Data regarding safety of bedside surgical tracheostomy in novel coronavirus 2019 (COVID-19) mechanically ventilated patients admitted to the intensive care unit (ICU) are lacking. We performed this study to assess the safety of bedside surgical tracheostomy in COVID-19 patients admitted to ICU. This retrospective, single-center, cohort observational study (conducted between February, 23 and April, 30, 2020) was performed in our 45-bed dedicated COVID-19 ICU. Inclusion criteria were: a) age over 18 years; b) confirmed diagnosis of COVID-19 infection (with nasopharyngeal/oropharyngeal swab); c) invasive mechanical ventilation and d) clinical indication for tracheostomy.
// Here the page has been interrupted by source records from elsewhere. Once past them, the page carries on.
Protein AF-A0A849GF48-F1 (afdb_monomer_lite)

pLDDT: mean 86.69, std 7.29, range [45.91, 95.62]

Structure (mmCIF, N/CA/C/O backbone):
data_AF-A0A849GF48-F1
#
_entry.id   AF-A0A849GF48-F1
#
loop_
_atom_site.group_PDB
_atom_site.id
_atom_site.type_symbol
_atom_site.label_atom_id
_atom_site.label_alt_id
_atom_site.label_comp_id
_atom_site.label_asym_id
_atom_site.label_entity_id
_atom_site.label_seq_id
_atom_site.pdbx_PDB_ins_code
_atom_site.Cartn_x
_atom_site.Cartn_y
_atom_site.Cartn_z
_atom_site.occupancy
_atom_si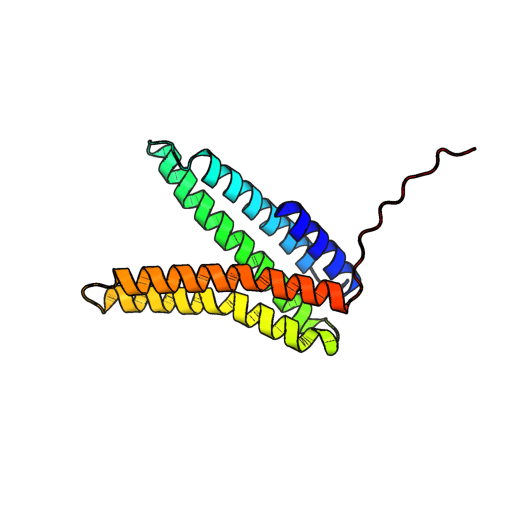te.B_iso_or_equiv
_atom_site.auth_seq_id
_atom_site.auth_comp_id
_atom_site.auth_asym_id
_atom_site.auth_atom_id
_atom_site.pdbx_PDB_model_num
ATOM 1 N N . VAL A 1 1 ? -11.774 -1.131 -10.865 1.00 76.69 1 VAL A N 1
ATOM 2 C CA . VAL A 1 1 ? -11.750 -1.921 -9.604 1.00 76.69 1 VAL A CA 1
ATOM 3 C C . VAL A 1 1 ? -10.942 -1.234 -8.505 1.00 76.69 1 VAL A C 1
ATOM 5 O O . VAL A 1 1 ? -11.498 -0.993 -7.443 1.00 76.69 1 VAL A O 1
ATOM 8 N N . LEU A 1 2 ? -9.683 -0.850 -8.755 1.00 82.06 2 LEU A N 1
ATOM 9 C CA . LEU A 1 2 ? -8.791 -0.264 -7.740 1.00 82.06 2 LEU A CA 1
ATOM 10 C C . LEU A 1 2 ? -9.346 1.008 -7.063 1.00 82.06 2 LEU A C 1
ATOM 12 O O . LEU A 1 2 ? -9.308 1.117 -5.843 1.00 82.06 2 LEU A O 1
ATOM 16 N N . VAL A 1 3 ? -9.937 1.930 -7.835 1.00 85.31 3 VAL A N 1
ATOM 17 C CA . VAL A 1 3 ? -10.574 3.146 -7.286 1.00 85.31 3 VAL A CA 1
ATOM 18 C C . VAL A 1 3 ? -11.683 2.800 -6.289 1.00 85.31 3 VAL A C 1
ATOM 20 O O . VAL A 1 3 ? -11.734 3.373 -5.205 1.00 85.31 3 VAL A O 1
ATOM 23 N N . PHE A 1 4 ? -12.543 1.830 -6.619 1.00 86.94 4 PHE A N 1
ATOM 24 C CA . PHE A 1 4 ? -13.624 1.397 -5.730 1.00 86.94 4 PHE A CA 1
ATOM 25 C C . PHE A 1 4 ? -13.089 0.748 -4.454 1.00 86.94 4 PHE A C 1
ATOM 27 O O . PHE A 1 4 ? -13.594 1.031 -3.373 1.00 86.94 4 PHE A O 1
ATOM 34 N N . LEU A 1 5 ? -12.040 -0.072 -4.563 1.00 89.44 5 LEU A N 1
ATOM 35 C CA . LEU A 1 5 ? -11.383 -0.668 -3.403 1.00 89.44 5 LEU A CA 1
ATOM 36 C C . LEU A 1 5 ? -10.886 0.416 -2.434 1.00 89.44 5 LEU A C 1
ATOM 38 O O . LEU A 1 5 ? -11.220 0.377 -1.250 1.00 89.44 5 LEU A O 1
ATOM 42 N N . TRP A 1 6 ? -10.135 1.401 -2.932 1.00 89.94 6 TRP A N 1
ATOM 43 C CA . TRP A 1 6 ? -9.619 2.491 -2.101 1.00 89.94 6 TRP A CA 1
ATOM 44 C C . TRP A 1 6 ? -10.725 3.385 -1.553 1.00 89.94 6 TRP A C 1
ATOM 46 O O . TRP A 1 6 ? -10.641 3.836 -0.412 1.00 89.94 6 TRP A O 1
ATOM 56 N N . TYR A 1 7 ? -11.797 3.580 -2.319 1.00 89.69 7 TYR A N 1
ATOM 57 C CA . TYR A 1 7 ? -12.986 4.284 -1.861 1.00 89.69 7 TYR A CA 1
ATOM 58 C C . TYR A 1 7 ? -13.665 3.580 -0.682 1.00 89.69 7 TYR A C 1
ATOM 60 O O . TYR A 1 7 ? -13.932 4.213 0.342 1.00 89.69 7 TYR A O 1
ATOM 68 N N . PHE A 1 8 ? -13.895 2.268 -0.777 1.00 90.69 8 PHE A N 1
ATOM 69 C CA . PHE A 1 8 ? -14.470 1.496 0.324 1.00 90.69 8 PHE A CA 1
ATOM 70 C C . PHE A 1 8 ? -13.531 1.432 1.527 1.00 90.69 8 PHE A C 1
ATOM 72 O O . PHE A 1 8 ? -13.992 1.619 2.649 1.00 90.69 8 PHE A O 1
ATOM 79 N N . ALA A 1 9 ? -12.223 1.269 1.309 1.00 89.88 9 ALA A N 1
ATOM 80 C CA . ALA A 1 9 ? -11.227 1.300 2.378 1.00 89.88 9 ALA A CA 1
ATOM 81 C C . ALA A 1 9 ? -11.212 2.650 3.108 1.00 89.88 9 ALA A C 1
ATOM 83 O O . ALA A 1 9 ? -11.153 2.681 4.334 1.00 89.88 9 ALA A O 1
ATOM 84 N N . ALA A 1 10 ? -11.324 3.762 2.377 1.00 89.38 10 ALA A N 1
ATOM 85 C CA . ALA A 1 10 ? -11.395 5.098 2.956 1.00 89.38 10 ALA A CA 1
ATOM 86 C C . ALA A 1 10 ? -12.678 5.308 3.772 1.00 89.38 10 ALA A C 1
ATOM 88 O O . ALA A 1 10 ? -12.607 5.863 4.868 1.00 89.38 10 ALA A O 1
ATOM 89 N N . ARG A 1 11 ? -13.844 4.857 3.280 1.00 89.50 11 ARG A N 1
ATOM 90 C CA . ARG A 1 11 ? -15.099 4.930 4.052 1.00 89.50 11 ARG A CA 1
ATOM 91 C C . ARG A 1 11 ? -15.037 4.062 5.302 1.00 89.50 11 ARG A C 1
ATOM 93 O O . ARG A 1 11 ? -15.323 4.556 6.381 1.00 89.50 11 ARG A O 1
ATOM 100 N N . TRP A 1 12 ? -14.594 2.817 5.164 1.00 90.88 12 TRP A N 1
ATOM 101 C CA . TRP A 1 12 ? -14.403 1.902 6.285 1.00 90.88 12 TRP A CA 1
ATOM 102 C C . TRP A 1 12 ? -13.453 2.473 7.347 1.00 90.88 12 TRP A C 1
ATOM 104 O O . TRP A 1 12 ? -13.758 2.442 8.535 1.00 90.88 12 TRP A O 1
ATOM 114 N N . LEU A 1 13 ? -12.334 3.069 6.925 1.00 87.62 13 LEU A N 1
ATOM 115 C CA . LEU A 1 13 ? -11.378 3.680 7.844 1.00 87.62 13 LEU A CA 1
ATOM 116 C C . LEU A 1 13 ? -11.955 4.906 8.564 1.00 87.62 13 LEU A C 1
ATOM 118 O O . LEU A 1 13 ? -11.619 5.115 9.724 1.00 87.62 13 LEU A O 1
AT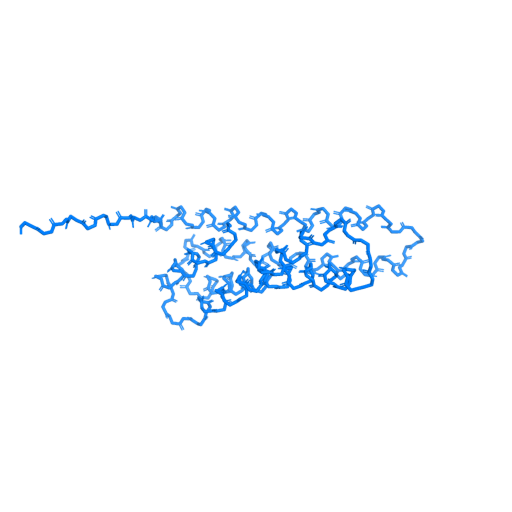OM 122 N N . ARG A 1 14 ? -12.823 5.700 7.919 1.00 88.25 14 ARG A N 1
ATOM 123 C CA . ARG A 1 14 ? -13.501 6.834 8.578 1.00 88.25 14 ARG A CA 1
ATOM 124 C C . ARG A 1 14 ? -14.406 6.387 9.722 1.00 88.25 14 ARG A C 1
ATOM 126 O O . ARG A 1 14 ? -14.444 7.080 10.731 1.00 88.25 14 ARG A O 1
ATOM 133 N N . GLU A 1 15 ? -15.084 5.252 9.574 1.00 86.12 15 GLU A N 1
ATOM 134 C CA . GLU A 1 15 ? -15.951 4.699 10.624 1.00 86.12 15 GLU A CA 1
ATOM 135 C C . GLU A 1 15 ? -15.138 4.215 11.837 1.00 86.12 15 GLU A C 1
ATOM 137 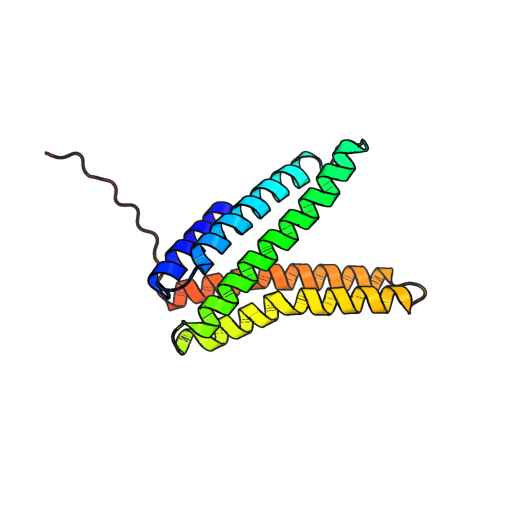O O . GLU A 1 15 ? -15.549 4.397 12.977 1.00 86.12 15 GLU A O 1
ATOM 142 N N . ILE A 1 16 ? -13.957 3.631 11.605 1.00 83.19 16 ILE A N 1
ATOM 143 C CA . ILE A 1 16 ? -13.112 3.070 12.677 1.00 83.19 16 ILE A CA 1
ATOM 144 C C . ILE A 1 16 ? -12.190 4.126 13.298 1.00 83.19 16 ILE A C 1
ATOM 146 O O . ILE A 1 16 ? -11.842 4.047 14.473 1.00 83.19 16 ILE A O 1
ATOM 150 N N . SER A 1 17 ? -11.749 5.108 12.513 1.00 77.75 17 SER A N 1
ATOM 151 C CA . SER A 1 17 ? -10.773 6.112 12.935 1.00 77.75 17 SER A CA 1
ATOM 152 C C . SER A 1 17 ? -11.094 7.499 12.355 1.00 77.75 17 SER A C 1
ATOM 154 O O . SER A 1 17 ? -10.452 7.948 11.394 1.00 77.75 17 SER A O 1
ATOM 156 N N . PRO A 1 18 ? -12.060 8.221 12.959 1.00 72.50 18 PRO A N 1
ATOM 157 C CA . PRO A 1 18 ? -12.562 9.493 12.432 1.00 72.50 18 PRO A CA 1
ATOM 158 C C . PRO A 1 18 ? -11.527 10.627 12.430 1.00 72.50 18 PRO A C 1
ATOM 160 O O . PRO A 1 18 ? -11.644 11.576 11.659 1.00 72.50 18 PRO A O 1
ATOM 163 N N . SER A 1 19 ? -10.506 10.549 13.287 1.00 70.81 19 SER A N 1
ATOM 164 C CA . SER A 1 19 ? -9.544 11.632 13.533 1.00 70.81 19 SER A CA 1
ATOM 165 C C . SER A 1 19 ? -8.339 11.652 12.583 1.00 70.81 19 SER A C 1
ATOM 167 O O . SER A 1 19 ? -7.461 12.506 12.718 1.00 70.81 19 SER A O 1
ATOM 169 N N . THR A 1 20 ? -8.262 10.735 11.612 1.00 76.50 20 THR A N 1
ATOM 170 C CA . THR A 1 20 ? -7.087 10.598 10.737 1.00 76.50 20 THR A CA 1
ATOM 171 C C . THR A 1 20 ? -7.279 11.254 9.368 1.00 76.50 20 THR A C 1
ATOM 173 O O . THR A 1 20 ? -8.356 11.229 8.781 1.00 76.50 20 THR A O 1
ATOM 176 N N . LYS A 1 21 ? -6.191 11.792 8.794 1.00 81.81 21 LYS A N 1
ATOM 177 C CA . LYS A 1 21 ? -6.153 12.257 7.388 1.00 81.81 21 LYS A CA 1
ATOM 178 C C . LYS A 1 21 ? -5.981 11.112 6.376 1.00 81.81 21 LYS A C 1
ATOM 180 O O . LYS A 1 21 ? -6.047 11.339 5.167 1.00 81.81 21 LYS A O 1
ATOM 185 N N . ALA A 1 22 ? -5.770 9.888 6.860 1.00 82.06 22 ALA A N 1
ATOM 186 C CA . ALA A 1 22 ? -5.505 8.710 6.043 1.00 82.06 22 ALA A CA 1
ATOM 187 C C . ALA A 1 22 ? -6.588 8.437 4.978 1.00 82.06 22 ALA A C 1
ATOM 189 O O . ALA A 1 22 ? -6.207 8.184 3.838 1.00 82.06 22 ALA A O 1
ATOM 190 N N . PRO A 1 23 ? -7.905 8.582 5.237 1.00 84.75 23 PRO A N 1
ATOM 191 C CA . PRO A 1 23 ? -8.929 8.381 4.209 1.00 84.75 23 PRO A CA 1
ATOM 192 C C . PRO A 1 23 ? -8.753 9.268 2.968 1.00 84.75 23 PRO A C 1
ATOM 194 O O . PRO A 1 23 ? -8.970 8.811 1.849 1.00 84.75 23 PRO A O 1
ATOM 197 N N . SER A 1 24 ? -8.338 10.527 3.143 1.00 85.50 24 SER A N 1
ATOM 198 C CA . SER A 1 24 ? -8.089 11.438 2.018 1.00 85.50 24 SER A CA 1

The objectives of this study were to describe: 1) perioperative complications, 2) perioperative alterations in respiratory gas exchange and 3) occurrence of COVID-19 infection among health-care providers involved into the procedure. A total of 125 COVID-19 patients were admitted to the ICU during the study period. Of those, 66 (53%) underwent tracheostomy. Tracheostomy was performed after a mean of 6.1 (± 2.1) days since ICU admission. Most of tracheostomies (47/66, 71%) were performed by intensivists and the mean time of the procedure was 22 (± 4.4) minutes. No intraprocedural complications was reported. Stoma infection and bleeding were reported in 2 patients and 7 patients, respectively, in the post-procedure period, without significant clinical consequences. The mean PaO2 / FiO2 was significantly lower at the end of tracheostomy (117.6 ± 35.4) then at the beginning (133.4 ± 39.2) or 24 hours before (135.8 ± 51.3) the procedure. However, PaO2/FiO2 progressively increased at 24 hours after tracheostomy (142 ± 50.7). None of the members involved in the tracheotomy procedures developed COVID-19 infection. Bedside surgical tracheostomy appears to be feasible and safe, both for patients and for health care workers, during COVID-19 pandemic in an experienced center.

摘要

关于在因 2019 年新型冠状病毒(COVID-19)而接受机械通气的重症监护病房(ICU)患者中进行床边外科气管切开术的安全性的数据尚缺乏。我们进行了这项研究,以评估在 COVID-19 患者中进行床边外科气管切开术的安全性。这项回顾性、单中心、队列观察研究(于 2020 年 2 月 23 日至 4 月 30 日进行)在我们的 45 张专用 COVID-19 ICU 中进行。纳入标准为:a)年龄大于 18 岁;b)通过鼻咽/口咽拭子确诊 COVID-19 感染;c)接受有创机械通气;d)有气管切开术的临床适应证。本研究的目的是描述:1)围手术期并发症,2)围手术期呼吸气体交换的改变,以及 3)参与该过程的医护人员中 COVID-19 感染的发生情况。在研究期间,共有 125 例 COVID-19 患者入住 ICU。其中,66 例(53%)接受了气管切开术。气管切开术在 ICU 入院后平均 6.1(±2.1)天后进行。大多数气管切开术(47/66,71%)由重症监护医生进行,手术平均时间为 22(±4.4)分钟。无术中并发症。术后报告 2 例患者出现造口感染,7 例患者出现出血,但无明显临床后果。气管切开术结束时的 PaO2/FiO2 明显低于开始时(133.4 ± 39.2)或 24 小时前(135.8 ± 51.3),但术后 24 小时后 PaO2/FiO2 逐渐升高(142 ± 50.7)。参与气管切开术的成员均未发生 COVID-19 感染。在经验丰富的中心,COVID-19 大流行期间,床边外科气管切开术对患者和医护人员而言似乎是可行且安全的。